Your goal: Starting at the line that contains "ATOM 2 C CA" and ending at the line that contains "ATOM 61 C C", the lines below are to be given again exactly, with nothing added.
--- START ---
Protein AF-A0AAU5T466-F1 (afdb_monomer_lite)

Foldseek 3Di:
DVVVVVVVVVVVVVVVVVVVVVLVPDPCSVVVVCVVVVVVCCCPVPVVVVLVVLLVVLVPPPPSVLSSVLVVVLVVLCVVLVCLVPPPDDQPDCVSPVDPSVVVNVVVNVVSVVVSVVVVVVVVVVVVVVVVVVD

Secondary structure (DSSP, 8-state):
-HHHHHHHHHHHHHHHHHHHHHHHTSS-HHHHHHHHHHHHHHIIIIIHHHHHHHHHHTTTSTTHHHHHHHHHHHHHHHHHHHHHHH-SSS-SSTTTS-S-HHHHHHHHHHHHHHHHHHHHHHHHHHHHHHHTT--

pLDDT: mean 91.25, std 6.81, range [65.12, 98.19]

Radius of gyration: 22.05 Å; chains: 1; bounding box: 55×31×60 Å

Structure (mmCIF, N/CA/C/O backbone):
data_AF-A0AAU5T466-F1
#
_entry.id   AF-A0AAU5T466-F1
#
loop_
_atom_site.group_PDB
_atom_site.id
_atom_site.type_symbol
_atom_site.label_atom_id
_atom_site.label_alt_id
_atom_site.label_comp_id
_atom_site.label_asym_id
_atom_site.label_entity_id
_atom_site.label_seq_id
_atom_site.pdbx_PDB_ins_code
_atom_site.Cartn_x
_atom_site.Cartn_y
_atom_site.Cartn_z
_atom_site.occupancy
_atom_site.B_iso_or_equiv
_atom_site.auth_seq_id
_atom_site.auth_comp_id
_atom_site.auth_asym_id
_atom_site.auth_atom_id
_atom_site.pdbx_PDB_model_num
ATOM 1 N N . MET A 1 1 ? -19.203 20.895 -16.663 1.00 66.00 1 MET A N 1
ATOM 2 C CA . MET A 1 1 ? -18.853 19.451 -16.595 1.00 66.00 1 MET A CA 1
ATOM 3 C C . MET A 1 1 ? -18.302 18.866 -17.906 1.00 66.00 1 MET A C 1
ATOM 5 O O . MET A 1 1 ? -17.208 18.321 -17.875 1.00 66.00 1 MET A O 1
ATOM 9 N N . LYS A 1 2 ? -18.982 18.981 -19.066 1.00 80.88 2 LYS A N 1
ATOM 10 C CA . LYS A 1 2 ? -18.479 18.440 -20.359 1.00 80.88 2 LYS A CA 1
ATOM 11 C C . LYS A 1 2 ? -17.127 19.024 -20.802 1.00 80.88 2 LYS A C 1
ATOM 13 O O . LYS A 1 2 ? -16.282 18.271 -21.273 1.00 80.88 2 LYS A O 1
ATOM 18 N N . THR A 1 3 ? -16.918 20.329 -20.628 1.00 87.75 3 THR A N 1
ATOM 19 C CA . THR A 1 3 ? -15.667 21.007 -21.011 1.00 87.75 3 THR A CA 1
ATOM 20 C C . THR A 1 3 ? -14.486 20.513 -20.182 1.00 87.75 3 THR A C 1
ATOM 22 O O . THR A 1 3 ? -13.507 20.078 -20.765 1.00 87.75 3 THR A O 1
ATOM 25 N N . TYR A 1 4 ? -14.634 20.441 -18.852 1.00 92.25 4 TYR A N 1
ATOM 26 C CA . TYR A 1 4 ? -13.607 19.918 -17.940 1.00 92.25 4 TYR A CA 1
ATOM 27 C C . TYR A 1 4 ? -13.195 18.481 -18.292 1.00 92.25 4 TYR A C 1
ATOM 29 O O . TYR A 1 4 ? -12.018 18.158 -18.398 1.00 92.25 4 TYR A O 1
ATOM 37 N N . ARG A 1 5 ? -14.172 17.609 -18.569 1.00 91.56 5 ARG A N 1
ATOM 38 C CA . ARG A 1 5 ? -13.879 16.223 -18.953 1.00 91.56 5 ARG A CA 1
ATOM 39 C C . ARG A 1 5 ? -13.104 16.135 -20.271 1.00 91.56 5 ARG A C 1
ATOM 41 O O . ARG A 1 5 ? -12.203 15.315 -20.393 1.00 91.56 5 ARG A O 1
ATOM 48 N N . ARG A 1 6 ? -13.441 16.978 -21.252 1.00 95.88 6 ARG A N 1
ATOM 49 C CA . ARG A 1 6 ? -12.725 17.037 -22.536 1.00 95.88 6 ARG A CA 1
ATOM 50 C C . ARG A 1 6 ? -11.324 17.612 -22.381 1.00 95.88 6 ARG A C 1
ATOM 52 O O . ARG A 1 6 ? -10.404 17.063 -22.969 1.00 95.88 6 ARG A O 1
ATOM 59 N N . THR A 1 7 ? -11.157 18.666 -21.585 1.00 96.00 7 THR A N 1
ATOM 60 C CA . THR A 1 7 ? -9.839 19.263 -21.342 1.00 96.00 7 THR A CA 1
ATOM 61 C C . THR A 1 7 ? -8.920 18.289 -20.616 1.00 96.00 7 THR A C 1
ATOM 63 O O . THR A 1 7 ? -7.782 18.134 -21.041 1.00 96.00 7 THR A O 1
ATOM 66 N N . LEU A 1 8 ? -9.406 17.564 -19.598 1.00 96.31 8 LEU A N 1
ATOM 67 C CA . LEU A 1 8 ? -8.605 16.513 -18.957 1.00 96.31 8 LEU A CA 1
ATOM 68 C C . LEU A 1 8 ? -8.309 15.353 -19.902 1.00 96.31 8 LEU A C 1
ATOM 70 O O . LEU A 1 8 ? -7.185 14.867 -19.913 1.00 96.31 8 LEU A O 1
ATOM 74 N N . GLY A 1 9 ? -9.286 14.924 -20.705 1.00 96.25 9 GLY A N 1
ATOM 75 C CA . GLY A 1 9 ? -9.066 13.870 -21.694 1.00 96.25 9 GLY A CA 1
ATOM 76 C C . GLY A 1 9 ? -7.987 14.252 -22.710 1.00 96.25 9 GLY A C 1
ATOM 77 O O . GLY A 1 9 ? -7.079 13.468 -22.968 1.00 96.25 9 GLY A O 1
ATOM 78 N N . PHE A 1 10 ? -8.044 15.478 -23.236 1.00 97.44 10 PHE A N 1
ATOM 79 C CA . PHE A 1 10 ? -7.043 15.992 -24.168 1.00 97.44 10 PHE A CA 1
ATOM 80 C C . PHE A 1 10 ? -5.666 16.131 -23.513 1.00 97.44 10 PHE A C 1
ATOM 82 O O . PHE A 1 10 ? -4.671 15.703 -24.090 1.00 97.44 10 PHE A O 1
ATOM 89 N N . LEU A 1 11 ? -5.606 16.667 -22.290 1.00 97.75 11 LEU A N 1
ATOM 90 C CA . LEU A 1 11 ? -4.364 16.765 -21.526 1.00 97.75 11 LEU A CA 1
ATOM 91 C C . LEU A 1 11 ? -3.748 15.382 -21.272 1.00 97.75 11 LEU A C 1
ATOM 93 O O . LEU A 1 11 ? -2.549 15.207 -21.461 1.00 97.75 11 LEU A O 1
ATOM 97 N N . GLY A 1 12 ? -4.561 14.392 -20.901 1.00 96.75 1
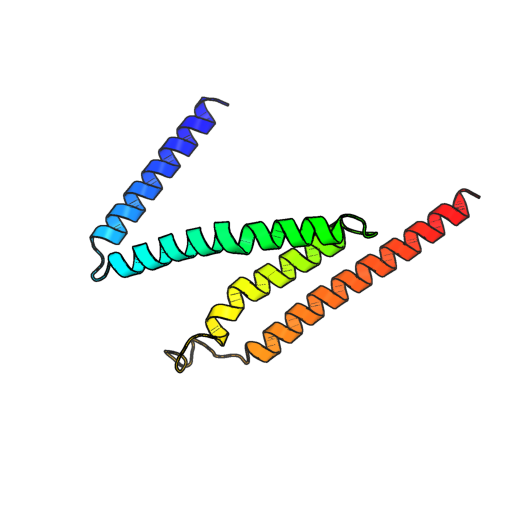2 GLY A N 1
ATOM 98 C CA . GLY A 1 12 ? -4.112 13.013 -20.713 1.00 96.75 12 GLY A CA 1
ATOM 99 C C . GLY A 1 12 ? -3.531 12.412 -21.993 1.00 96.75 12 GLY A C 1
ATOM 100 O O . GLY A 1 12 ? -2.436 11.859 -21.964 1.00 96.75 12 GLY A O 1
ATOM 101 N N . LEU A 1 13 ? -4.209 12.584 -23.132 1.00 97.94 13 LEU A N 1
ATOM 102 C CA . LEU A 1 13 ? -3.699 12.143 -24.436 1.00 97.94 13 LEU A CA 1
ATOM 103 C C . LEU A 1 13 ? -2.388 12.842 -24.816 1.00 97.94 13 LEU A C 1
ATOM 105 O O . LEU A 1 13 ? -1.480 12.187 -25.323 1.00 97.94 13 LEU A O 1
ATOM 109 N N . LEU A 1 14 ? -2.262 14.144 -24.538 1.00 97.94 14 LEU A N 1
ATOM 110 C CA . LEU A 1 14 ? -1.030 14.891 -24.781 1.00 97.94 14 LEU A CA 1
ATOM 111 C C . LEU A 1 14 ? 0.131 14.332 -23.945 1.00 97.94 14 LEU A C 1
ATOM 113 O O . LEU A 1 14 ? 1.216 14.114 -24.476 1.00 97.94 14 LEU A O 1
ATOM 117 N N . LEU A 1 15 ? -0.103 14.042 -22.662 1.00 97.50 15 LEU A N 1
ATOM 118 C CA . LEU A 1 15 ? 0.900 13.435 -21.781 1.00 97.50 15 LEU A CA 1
--- END ---
Reply to the task:
ATOM 2 C CA . MET A 1 1 ? -18.853 19.451 -16.595 1.00 66.00 1 MET A CA 1
ATOM 3 C C . MET A 1 1 ? -18.302 18.866 -17.906 1.00 66.00 1 MET A C 1
ATOM 5 O O . MET A 1 1 ? -17.208 18.321 -17.875 1.00 66.00 1 MET A O 1
ATOM 9 N N . LYS A 1 2 ? -18.982 18.981 -19.066 1.00 80.88 2 LYS A N 1
ATOM 10 C CA . LYS A 1 2 ? -18.479 18.440 -20.359 1.00 80.88 2 LYS A CA 1
ATOM 11 C C . LYS A 1 2 ? -17.127 19.024 -20.802 1.00 80.88 2 LYS A C 1
ATOM 13 O O . LYS A 1 2 ? -16.282 18.271 -21.273 1.00 80.88 2 LYS A O 1
ATOM 18 N N . THR A 1 3 ? -16.918 20.329 -20.628 1.00 87.75 3 THR A N 1
ATOM 19 C CA . THR A 1 3 ? -15.667 21.007 -21.011 1.00 87.75 3 THR A CA 1
ATOM 20 C C . THR A 1 3 ? -14.486 20.513 -20.182 1.00 87.75 3 THR A C 1
ATOM 22 O O . THR A 1 3 ? -13.507 20.078 -20.765 1.00 87.75 3 THR A O 1
ATOM 25 N N . TYR A 1 4 ? -14.634 20.441 -18.852 1.00 92.25 4 TYR A N 1
ATOM 26 C CA . TYR A 1 4 ? -13.607 19.918 -17.940 1.00 92.25 4 TYR A CA 1
ATOM 27 C C . TYR A 1 4 ? -13.195 18.481 -18.292 1.00 92.25 4 TYR A C 1
ATOM 29 O O . TYR A 1 4 ? -12.018 18.158 -18.398 1.00 92.25 4 TYR A O 1
ATOM 37 N N . ARG A 1 5 ? -14.172 17.609 -18.569 1.00 91.56 5 ARG A N 1
ATOM 38 C CA . ARG A 1 5 ? -13.879 16.223 -18.953 1.00 91.56 5 ARG A CA 1
ATOM 39 C C . ARG A 1 5 ? -13.104 16.135 -20.271 1.00 91.56 5 ARG A C 1
ATOM 41 O O . ARG A 1 5 ? -12.203 15.315 -20.393 1.00 91.56 5 ARG A O 1
ATOM 48 N N . ARG A 1 6 ? -13.441 16.978 -21.252 1.00 95.88 6 ARG A N 1
ATOM 49 C CA . ARG A 1 6 ? -12.725 17.037 -22.536 1.00 95.88 6 ARG A CA 1
ATOM 50 C C . ARG A 1 6 ? -11.324 17.612 -22.381 1.00 95.88 6 ARG A C 1
ATOM 52 O O . ARG A 1 6 ? -10.404 17.063 -22.969 1.00 95.88 6 ARG A O 1
ATOM 59 N N . THR A 1 7 ? -11.157 18.666 -21.585 1.00 96.00 7 THR A N 1
ATOM 60 C CA . THR A 1 7 ? -9.839 19.263 -21.342 1.00 96.00 7 THR A CA 1
ATOM 61 C C . THR A 1 7 ? -8.920 18.289 -20.616 1.00 96.00 7 THR A C 1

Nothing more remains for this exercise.